[Data items]
------------------------------------------------------------------------

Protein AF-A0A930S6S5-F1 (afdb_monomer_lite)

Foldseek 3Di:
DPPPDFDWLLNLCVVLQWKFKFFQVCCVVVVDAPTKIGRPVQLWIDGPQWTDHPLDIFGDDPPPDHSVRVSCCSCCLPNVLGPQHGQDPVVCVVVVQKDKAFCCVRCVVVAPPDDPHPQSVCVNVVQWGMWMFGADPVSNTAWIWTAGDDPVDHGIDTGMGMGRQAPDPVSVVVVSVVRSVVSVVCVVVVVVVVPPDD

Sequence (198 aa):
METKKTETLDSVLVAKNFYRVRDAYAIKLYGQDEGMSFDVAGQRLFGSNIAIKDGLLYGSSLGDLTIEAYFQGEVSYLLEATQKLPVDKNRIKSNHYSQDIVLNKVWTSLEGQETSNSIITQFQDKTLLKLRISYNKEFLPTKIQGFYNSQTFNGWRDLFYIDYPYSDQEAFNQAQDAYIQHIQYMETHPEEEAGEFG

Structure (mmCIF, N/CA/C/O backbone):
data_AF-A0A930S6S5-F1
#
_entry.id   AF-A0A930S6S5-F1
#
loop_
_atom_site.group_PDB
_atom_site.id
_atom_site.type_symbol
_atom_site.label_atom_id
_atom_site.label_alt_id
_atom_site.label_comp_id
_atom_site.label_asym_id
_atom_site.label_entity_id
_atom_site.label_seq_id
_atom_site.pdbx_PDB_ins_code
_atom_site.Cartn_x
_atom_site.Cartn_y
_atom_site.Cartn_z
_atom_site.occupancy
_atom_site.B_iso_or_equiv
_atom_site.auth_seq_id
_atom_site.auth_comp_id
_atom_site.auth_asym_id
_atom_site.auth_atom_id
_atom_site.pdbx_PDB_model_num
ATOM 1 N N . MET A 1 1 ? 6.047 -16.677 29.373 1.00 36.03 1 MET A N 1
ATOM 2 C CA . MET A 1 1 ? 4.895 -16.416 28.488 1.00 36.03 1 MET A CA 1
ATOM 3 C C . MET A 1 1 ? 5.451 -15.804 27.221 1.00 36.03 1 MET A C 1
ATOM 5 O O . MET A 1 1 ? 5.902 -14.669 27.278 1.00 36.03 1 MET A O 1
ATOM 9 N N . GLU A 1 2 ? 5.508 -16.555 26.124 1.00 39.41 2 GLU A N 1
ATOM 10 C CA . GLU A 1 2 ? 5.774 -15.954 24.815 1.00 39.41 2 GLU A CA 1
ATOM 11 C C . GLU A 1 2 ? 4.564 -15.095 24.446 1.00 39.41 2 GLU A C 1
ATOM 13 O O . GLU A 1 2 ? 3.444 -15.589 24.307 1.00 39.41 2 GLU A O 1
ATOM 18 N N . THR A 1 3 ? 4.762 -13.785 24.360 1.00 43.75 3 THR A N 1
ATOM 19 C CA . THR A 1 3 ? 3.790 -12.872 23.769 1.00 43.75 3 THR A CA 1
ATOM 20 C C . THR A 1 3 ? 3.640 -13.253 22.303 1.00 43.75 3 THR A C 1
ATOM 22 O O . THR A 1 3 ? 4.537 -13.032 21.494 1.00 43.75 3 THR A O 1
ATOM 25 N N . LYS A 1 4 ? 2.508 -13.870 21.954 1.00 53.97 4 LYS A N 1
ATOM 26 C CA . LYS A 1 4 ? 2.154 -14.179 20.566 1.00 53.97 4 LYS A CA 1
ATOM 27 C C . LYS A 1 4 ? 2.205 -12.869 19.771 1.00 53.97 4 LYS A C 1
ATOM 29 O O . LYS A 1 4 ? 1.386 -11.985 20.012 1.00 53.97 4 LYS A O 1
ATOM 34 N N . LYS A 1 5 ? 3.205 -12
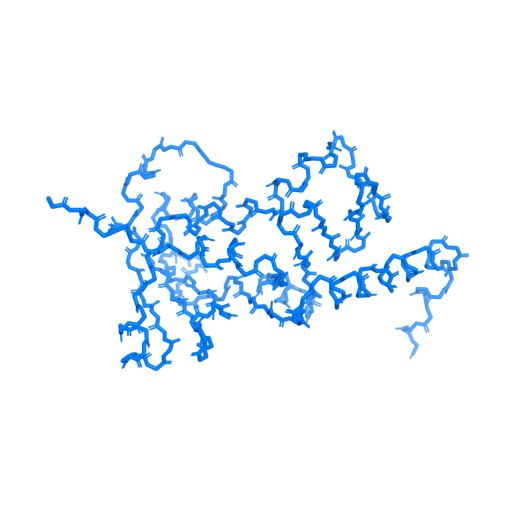.709 18.895 1.00 66.88 5 LYS A N 1
ATOM 35 C CA . LYS A 1 5 ? 3.377 -11.499 18.080 1.00 66.88 5 LYS A CA 1
ATOM 36 C C . LYS A 1 5 ? 2.114 -11.311 17.237 1.00 66.88 5 LYS A C 1
ATOM 38 O O . LYS A 1 5 ? 1.733 -12.214 16.495 1.00 66.88 5 LYS A O 1
ATOM 43 N N . THR A 1 6 ? 1.442 -10.176 17.400 1.00 83.31 6 THR A N 1
ATOM 44 C CA . THR A 1 6 ? 0.248 -9.840 16.620 1.00 83.31 6 THR A CA 1
ATOM 45 C C . THR A 1 6 ? 0.651 -9.646 15.160 1.00 83.31 6 THR A C 1
ATOM 47 O O . THR A 1 6 ? 1.528 -8.834 14.877 1.00 83.31 6 THR A O 1
ATOM 50 N N . GLU A 1 7 ? 0.036 -10.401 14.249 1.00 93.88 7 GLU A N 1
ATOM 51 C CA . GLU A 1 7 ? 0.172 -10.206 12.801 1.00 93.88 7 GLU A CA 1
ATOM 52 C C . GLU A 1 7 ? -0.436 -8.846 12.429 1.00 93.88 7 GLU A C 1
ATOM 54 O O . GLU A 1 7 ? -1.547 -8.515 12.858 1.00 93.88 7 GLU A O 1
ATOM 59 N N . THR A 1 8 ? 0.304 -8.038 11.677 1.00 96.50 8 THR A N 1
ATOM 60 C CA . THR A 1 8 ? -0.122 -6.706 11.234 1.00 96.50 8 THR A CA 1
ATOM 61 C C . THR A 1 8 ? -0.383 -6.706 9.738 1.00 96.50 8 THR A C 1
ATOM 63 O O . THR A 1 8 ? 0.122 -7.560 9.006 1.00 96.50 8 THR A O 1
ATOM 66 N N . LEU A 1 9 ? -1.171 -5.743 9.269 1.00 96.81 9 LEU A N 1
ATOM 67 C CA . LEU A 1 9 ? -1.485 -5.612 7.854 1.00 96.81 9 LEU A CA 1
ATOM 68 C C . LEU A 1 9 ? -0.220 -5.386 7.012 1.00 96.81 9 LEU A C 1
ATOM 70 O O . LEU A 1 9 ? -0.073 -6.019 5.972 1.00 96.81 9 LEU A O 1
ATOM 74 N N . ASP A 1 10 ? 0.713 -4.580 7.523 1.00 96.50 10 ASP A N 1
ATOM 75 C CA . ASP A 1 10 ? 2.063 -4.421 6.968 1.00 96.50 10 ASP A CA 1
ATOM 76 C C . ASP A 1 10 ? 2.766 -5.773 6.798 1.00 96.50 10 ASP A C 1
ATOM 78 O O . ASP A 1 10 ? 3.154 -6.134 5.691 1.00 96.50 10 ASP A O 1
ATOM 82 N N . SER A 1 11 ? 2.832 -6.582 7.862 1.00 96.25 11 SER A N 1
ATOM 83 C CA . SER A 1 11 ? 3.515 -7.878 7.802 1.00 96.25 11 SER A CA 1
ATOM 84 C C . SER A 1 11 ? 2.893 -8.842 6.788 1.00 96.25 11 SER A C 1
ATOM 86 O O . SER A 1 11 ? 3.616 -9.619 6.171 1.00 96.25 11 SER A O 1
ATOM 88 N N . VAL A 1 12 ? 1.572 -8.773 6.575 1.00 97.00 12 VAL A N 1
ATOM 89 C CA . VAL A 1 12 ? 0.875 -9.560 5.546 1.00 97.00 12 VAL A CA 1
ATOM 90 C C . VAL A 1 12 ? 1.265 -9.091 4.143 1.00 97.00 12 VAL A C 1
ATOM 92 O O . VAL A 1 12 ? 1.550 -9.923 3.284 1.00 97.00 12 VAL A O 1
ATOM 95 N N . LEU A 1 13 ? 1.302 -7.777 3.907 1.00 96.75 13 LEU A N 1
ATOM 96 C CA . LEU A 1 13 ? 1.672 -7.201 2.612 1.00 96.75 13 LEU A CA 1
ATOM 97 C C . LEU A 1 13 ? 3.147 -7.451 2.277 1.00 96.75 13 LEU A C 1
ATOM 99 O O . LEU A 1 13 ? 3.450 -7.934 1.187 1.00 96.75 13 LEU A O 1
ATOM 103 N N . VAL A 1 14 ? 4.050 -7.215 3.231 1.00 95.69 14 VAL A N 1
ATOM 104 C CA . VAL A 1 14 ? 5.487 -7.490 3.087 1.00 95.69 14 VAL A CA 1
ATOM 105 C C . VAL A 1 14 ? 5.732 -8.978 2.832 1.00 95.69 14 VAL A C 1
ATOM 107 O O . VAL A 1 14 ? 6.492 -9.321 1.932 1.00 95.69 14 VAL A O 1
ATOM 110 N N . ALA A 1 15 ? 5.054 -9.877 3.556 1.00 95.81 15 ALA A N 1
ATOM 111 C CA . ALA A 1 15 ? 5.190 -11.317 3.333 1.00 95.81 15 ALA A CA 1
ATOM 112 C C . ALA A 1 15 ? 4.648 -11.769 1.968 1.00 95.81 15 ALA A C 1
ATOM 114 O O . ALA A 1 15 ? 5.181 -12.712 1.384 1.00 95.81 15 ALA A O 1
ATOM 115 N N . LYS A 1 16 ? 3.599 -11.117 1.447 1.00 96.25 16 LYS A N 1
ATOM 116 C CA . LYS A 1 16 ? 3.085 -11.399 0.100 1.00 96.25 16 LYS A CA 1
ATOM 117 C C . LYS A 1 16 ? 4.043 -10.912 -0.992 1.00 96.25 16 LYS A C 1
ATOM 119 O O . LYS A 1 16 ? 4.073 -11.527 -2.058 1.00 96.25 16 LYS A O 1
ATOM 124 N N . ASN A 1 17 ? 4.829 -9.873 -0.708 1.00 96.44 17 ASN A N 1
ATOM 125 C CA . ASN A 1 17 ? 5.868 -9.267 -1.544 1.00 96.44 17 ASN A CA 1
ATOM 126 C C . ASN A 1 17 ? 5.370 -8.599 -2.834 1.00 96.44 17 ASN A C 1
ATOM 128 O O . ASN A 1 17 ? 5.669 -7.432 -3.068 1.00 96.44 17 ASN A O 1
ATOM 132 N N . PHE A 1 18 ? 4.595 -9.330 -3.639 1.00 97.75 18 PHE A N 1
ATOM 133 C CA . PHE A 1 18 ? 4.073 -8.884 -4.923 1.00 97.75 18 PHE A CA 1
ATOM 134 C C . PHE A 1 18 ? 2.604 -8.495 -4.821 1.00 97.75 18 PHE A C 1
ATOM 136 O O . PHE A 1 18 ? 1.734 -9.337 -4.567 1.00 97.75 18 PHE A O 1
ATOM 143 N N . TYR A 1 19 ? 2.319 -7.220 -5.048 1.00 97.69 19 TYR A N 1
ATOM 144 C CA . TYR A 1 19 ? 0.962 -6.689 -5.074 1.00 97.69 19 TYR A CA 1
ATOM 145 C C . TYR A 1 19 ? 0.906 -5.404 -5.892 1.00 97.69 19 TYR A C 1
ATOM 147 O O . TYR A 1 19 ? 1.927 -4.783 -6.181 1.00 97.69 19 TYR A O 1
ATOM 155 N N . ARG A 1 20 ? -0.307 -5.013 -6.270 1.00 97.75 20 ARG A N 1
ATOM 156 C CA . ARG A 1 20 ? -0.580 -3.758 -6.961 1.00 97.75 20 ARG A CA 1
ATOM 157 C C . ARG A 1 20 ? -1.540 -2.920 -6.139 1.00 97.75 20 ARG A C 1
ATOM 159 O O . ARG A 1 20 ? -2.563 -3.434 -5.693 1.00 97.75 20 ARG A O 1
ATOM 166 N N . VAL A 1 21 ? -1.216 -1.650 -5.950 1.00 97.06 21 VAL A N 1
ATOM 167 C CA . VAL A 1 21 ? -2.030 -0.691 -5.200 1.00 97.06 21 VAL A CA 1
ATOM 168 C C . VAL A 1 21 ? -2.637 0.302 -6.174 1.00 97.06 21 VAL A C 1
ATOM 170 O O . VAL A 1 21 ? -1.915 0.894 -6.968 1.00 97.06 21 VAL A O 1
ATOM 173 N N . ARG A 1 22 ? -3.953 0.490 -6.094 1.00 95.94 22 ARG A N 1
ATOM 174 C CA . ARG A 1 22 ? -4.685 1.534 -6.812 1.00 95.94 22 ARG A CA 1
ATOM 175 C C . ARG A 1 22 ? -5.285 2.529 -5.830 1.00 95.94 22 ARG A C 1
ATOM 177 O O . ARG A 1 22 ? -5.892 2.125 -4.832 1.00 95.94 22 ARG A O 1
ATOM 184 N N . ASP A 1 23 ? -5.141 3.808 -6.127 1.00 92.56 23 ASP A N 1
ATOM 185 C CA . ASP A 1 23 ? -5.659 4.931 -5.361 1.00 92.56 23 ASP A CA 1
ATOM 186 C C . ASP A 1 23 ? -7.110 5.228 -5.782 1.00 92.56 23 ASP A C 1
ATOM 188 O O . ASP A 1 23 ? -7.429 5.554 -6.929 1.00 92.56 23 ASP A O 1
ATOM 192 N N . ALA A 1 24 ? -8.035 5.119 -4.829 1.00 93.38 24 ALA A N 1
ATOM 193 C CA . ALA A 1 24 ? -9.451 5.347 -5.092 1.00 93.38 24 ALA A CA 1
ATOM 194 C C . ALA A 1 24 ? -9.786 6.814 -5.425 1.00 93.38 24 ALA A C 1
ATOM 196 O O . ALA A 1 24 ? -10.774 7.078 -6.116 1.00 93.38 24 ALA A O 1
ATOM 197 N N . TYR A 1 25 ? -8.996 7.769 -4.935 1.00 88.50 25 TYR A N 1
ATOM 198 C CA . TYR A 1 25 ? -9.099 9.178 -5.294 1.00 88.50 25 TYR A CA 1
ATOM 199 C C . TYR A 1 25 ? -8.648 9.413 -6.739 1.00 88.50 25 TYR A C 1
ATOM 201 O O . TYR A 1 25 ? -9.369 10.093 -7.472 1.00 88.50 25 TYR A O 1
ATOM 209 N N . ALA A 1 26 ? -7.548 8.791 -7.177 1.00 88.38 26 ALA A N 1
ATOM 210 C CA . ALA A 1 26 ? -7.106 8.846 -8.574 1.00 88.38 26 ALA A CA 1
ATOM 211 C C . ALA A 1 26 ? -8.181 8.292 -9.526 1.00 88.38 26 ALA A C 1
ATOM 213 O O . ALA A 1 26 ? -8.589 8.989 -10.455 1.00 88.38 26 ALA A O 1
ATOM 214 N N . ILE A 1 27 ? -8.756 7.121 -9.217 1.00 90.44 27 ILE A N 1
ATOM 215 C CA . ILE A 1 27 ? -9.879 6.543 -9.985 1.00 90.44 27 ILE A CA 1
ATOM 216 C C . ILE A 1 27 ? -11.055 7.519 -10.061 1.00 90.44 27 ILE A C 1
ATOM 218 O O . ILE A 1 27 ? -11.669 7.689 -11.112 1.00 90.44 27 ILE A O 1
ATOM 222 N N . LYS A 1 28 ? -11.398 8.169 -8.945 1.00 89.62 28 LYS A N 1
ATOM 223 C CA . LYS A 1 28 ? -12.516 9.113 -8.908 1.00 89.62 28 LYS A CA 1
ATOM 224 C C . LYS A 1 28 ? -12.258 10.358 -9.764 1.00 89.62 28 LYS A C 1
ATOM 226 O O . LYS A 1 28 ? -13.210 10.886 -10.333 1.00 89.62 28 LYS A O 1
ATOM 231 N N . LEU A 1 29 ? -11.021 10.852 -9.804 1.00 89.00 29 LEU A N 1
ATOM 232 C CA . LEU A 1 29 ? -10.658 12.052 -10.558 1.00 89.00 29 LEU A CA 1
ATOM 233 C C . LEU A 1 29 ? -10.498 11.786 -12.055 1.00 89.00 29 LEU A C 1
ATOM 235 O O . LEU A 1 29 ? -11.002 12.563 -12.861 1.00 89.00 29 LEU A O 1
ATOM 239 N N . TYR A 1 30 ? -9.800 10.711 -12.411 1.00 87.44 30 TYR A N 1
ATOM 240 C CA . TYR A 1 30 ? -9.368 10.440 -13.783 1.00 87.44 30 TYR A CA 1
ATOM 241 C C . TYR A 1 30 ? -10.186 9.338 -14.468 1.00 87.44 30 TYR A C 1
ATOM 243 O O . TYR A 1 30 ? -9.972 9.043 -15.637 1.00 87.44 30 TYR A O 1
ATOM 251 N N . GLY A 1 31 ? -11.132 8.715 -13.757 1.00 86.50 31 GLY A N 1
ATOM 252 C CA . GLY A 1 31 ? -11.960 7.610 -14.251 1.00 86.50 31 GLY A CA 1
ATOM 253 C C . GLY A 1 31 ? -11.255 6.251 -14.242 1.00 86.50 31 GLY A C 1
ATOM 254 O O . GLY A 1 31 ? -11.921 5.216 -14.235 1.00 86.50 31 GLY A O 1
ATOM 255 N N . GLN A 1 32 ? -9.925 6.248 -14.177 1.00 83.56 32 GLN A N 1
ATOM 256 C CA . GLN A 1 32 ? -9.086 5.061 -14.128 1.00 83.56 32 GLN A CA 1
ATOM 257 C C . GLN A 1 32 ? -7.846 5.304 -13.268 1.00 83.56 32 GLN A C 1
ATOM 259 O O . GLN A 1 32 ? -7.404 6.436 -13.
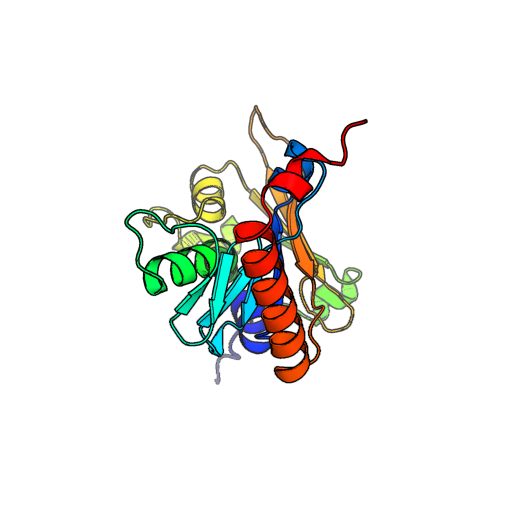093 1.00 83.56 32 GLN A O 1
ATOM 264 N N . ASP A 1 33 ? -7.309 4.216 -12.733 1.00 88.50 33 ASP A N 1
ATOM 265 C CA . ASP A 1 33 ? -5.985 4.158 -12.130 1.00 88.50 33 ASP A CA 1
ATOM 266 C C . ASP A 1 33 ? -5.446 2.752 -12.376 1.00 88.50 33 ASP A C 1
ATOM 268 O O . ASP A 1 33 ? -6.054 1.759 -11.955 1.00 88.50 33 ASP A O 1
ATOM 272 N N . GLU A 1 34 ? -4.341 2.667 -13.105 1.00 87.62 34 GLU A N 1
ATOM 273 C CA . GLU A 1 34 ? -3.674 1.396 -13.382 1.00 87.62 34 GLU A CA 1
ATOM 274 C C . GLU A 1 34 ? -2.990 0.849 -12.127 1.00 87.62 34 GLU A C 1
ATOM 276 O O . GLU A 1 34 ? -2.890 -0.372 -11.961 1.00 87.62 34 GLU A O 1
ATOM 281 N N . GLY A 1 35 ? -2.632 1.745 -11.202 1.00 93.25 35 GLY A N 1
ATOM 282 C CA . GLY A 1 35 ? -1.982 1.445 -9.940 1.00 93.25 35 GLY A CA 1
ATOM 283 C C . GLY A 1 35 ? -0.482 1.217 -10.055 1.00 93.25 35 GLY A C 1
ATOM 284 O O . GLY A 1 35 ? 0.074 0.996 -11.129 1.00 93.25 35 GLY A O 1
ATOM 285 N N . MET A 1 36 ? 0.167 1.209 -8.895 1.00 96.69 36 MET A N 1
ATOM 286 C CA . MET A 1 36 ? 1.587 0.915 -8.751 1.00 96.69 36 MET A CA 1
ATOM 287 C C . MET A 1 36 ? 1.776 -0.536 -8.311 1.00 96.69 36 MET A C 1
ATOM 289 O O . MET A 1 36 ? 1.182 -0.984 -7.326 1.00 96.69 36 MET A O 1
ATOM 293 N N . SER A 1 37 ? 2.581 -1.287 -9.055 1.00 98.19 37 SER A N 1
ATOM 294 C CA . SER A 1 37 ? 2.937 -2.675 -8.754 1.00 98.19 37 SER A CA 1
ATOM 295 C C . SER A 1 37 ? 4.272 -2.734 -8.035 1.00 98.19 37 SER A C 1
ATOM 297 O O . SER A 1 37 ? 5.212 -2.068 -8.452 1.00 98.19 37 SER A O 1
ATOM 299 N N . PHE A 1 38 ? 4.370 -3.560 -6.997 1.00 98.00 38 PHE A N 1
ATOM 300 C CA . PHE A 1 38 ? 5.541 -3.644 -6.130 1.00 98.00 38 PHE A CA 1
ATOM 301 C C . PHE A 1 38 ? 6.104 -5.061 -6.077 1.00 98.00 38 PHE A C 1
ATOM 303 O O . PHE A 1 38 ? 5.351 -6.025 -5.958 1.00 98.00 38 PHE A O 1
ATOM 310 N N . ASP A 1 39 ? 7.430 -5.154 -6.097 1.00 97.88 39 ASP A N 1
ATOM 311 C CA . ASP A 1 39 ? 8.235 -6.226 -5.514 1.00 97.88 39 ASP A CA 1
ATOM 312 C C . ASP A 1 39 ? 9.013 -5.588 -4.360 1.00 97.88 39 ASP A C 1
ATOM 314 O O . ASP A 1 39 ? 10.038 -4.926 -4.557 1.00 97.88 39 ASP A O 1
ATOM 318 N N . VAL A 1 40 ? 8.464 -5.720 -3.151 1.00 95.81 40 VAL A N 1
ATOM 319 C CA . VAL A 1 40 ? 8.965 -5.015 -1.963 1.00 95.81 40 VAL A CA 1
ATOM 320 C C . VAL A 1 40 ? 10.391 -5.451 -1.615 1.00 95.81 40 VAL A C 1
ATOM 322 O O . VAL A 1 40 ? 11.243 -4.611 -1.332 1.00 95.81 40 VAL A O 1
ATOM 325 N N . ALA A 1 41 ? 10.670 -6.753 -1.654 1.00 95.12 41 ALA A N 1
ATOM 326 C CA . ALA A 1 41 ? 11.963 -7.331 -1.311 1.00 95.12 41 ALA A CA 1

------------------------------------------------------------------------

* _YOUR INSTRUCTIONS_:
Could you give again exactly the lines from the line containing "ATOM 283 C C" through the final line of the data above, and no others?

* _EXERCISE ANSWER_:
ATOM 283 C C . GLY A 1 35 ? -0.482 1.217 -10.055 1.00 93.25 35 GLY A C 1
ATOM 284 O O . GLY A 1 35 ? 0.074 0.996 -11.129 1.00 93.25 35 GLY A O 1
ATOM 285 N N . MET A 1 36 ? 0.167 1.209 -8.895 1.00 96.69 36 MET A N 1
ATOM 286 C CA . MET A 1 36 ? 1.587 0.915 -8.751 1.00 96.69 36 MET A CA 1
ATOM 287 C C . MET A 1 36 ? 1.776 -0.536 -8.311 1.00 96.69 36 MET A C 1
ATOM 289 O O . MET A 1 36 ? 1.182 -0.984 -7.326 1.00 96.69 36 MET A O 1
ATOM 293 N N . SER A 1 37 ? 2.581 -1.287 -9.055 1.00 98.19 37 SER A N 1
ATOM 294 C CA . SER A 1 37 ? 2.937 -2.675 -8.754 1.00 98.19 37 SER A CA 1
ATOM 295 C C . SER A 1 37 ? 4.272 -2.734 -8.035 1.00 98.19 37 SER A C 1
ATOM 297 O O . SER A 1 37 ? 5.212 -2.068 -8.452 1.00 98.19 37 SER A O 1
ATOM 299 N N . PHE A 1 38 ? 4.370 -3.560 -6.997 1.00 98.00 38 PHE A N 1
ATOM 300 C CA . PHE A 1 38 ? 5.541 -3.644 -6.130 1.00 98.00 38 PHE A CA 1
ATOM 301 C C . PHE A 1 38 ? 6.104 -5.061 -6.077 1.00 98.00 38 PHE A C 1
ATOM 303 O O . PHE A 1 38 ? 5.351 -6.025 -5.958 1.00 98.00 38 PHE A O 1
ATOM 310 N N . ASP A 1 39 ? 7.430 -5.154 -6.097 1.00 97.88 39 ASP A N 1
ATOM 311 C CA . ASP A 1 39 ? 8.235 -6.226 -5.514 1.00 97.88 39 ASP A CA 1
ATOM 312 C C . ASP A 1 39 ? 9.013 -5.588 -4.360 1.00 97.88 39 ASP A C 1
ATOM 314 O O . ASP A 1 39 ? 10.038 -4.926 -4.557 1.00 97.88 39 ASP A O 1
ATOM 318 N N . VAL A 1 40 ? 8.464 -5.720 -3.151 1.00 95.81 40 VAL A N 1
ATOM 319 C CA . VAL A 1 40 ? 8.965 -5.015 -1.963 1.00 95.81 40 VAL A CA 1
ATOM 320 C C . VAL A 1 40 ? 10.391 -5.451 -1.615 1.00 95.81 40 VAL A C 1
ATOM 322 O O . VAL A 1 40 ? 11.243 -4.611 -1.332 1.00 95.81 40 VAL A O 1
ATOM 325 N N . ALA A 1 41 ? 10.670 -6.753 -1.654 1.00 95.12 41 ALA A N 1
ATOM 326 C CA . ALA A 1 41 ? 11.963 -7.331 -1.311 1.00 95.12 41 ALA A CA 1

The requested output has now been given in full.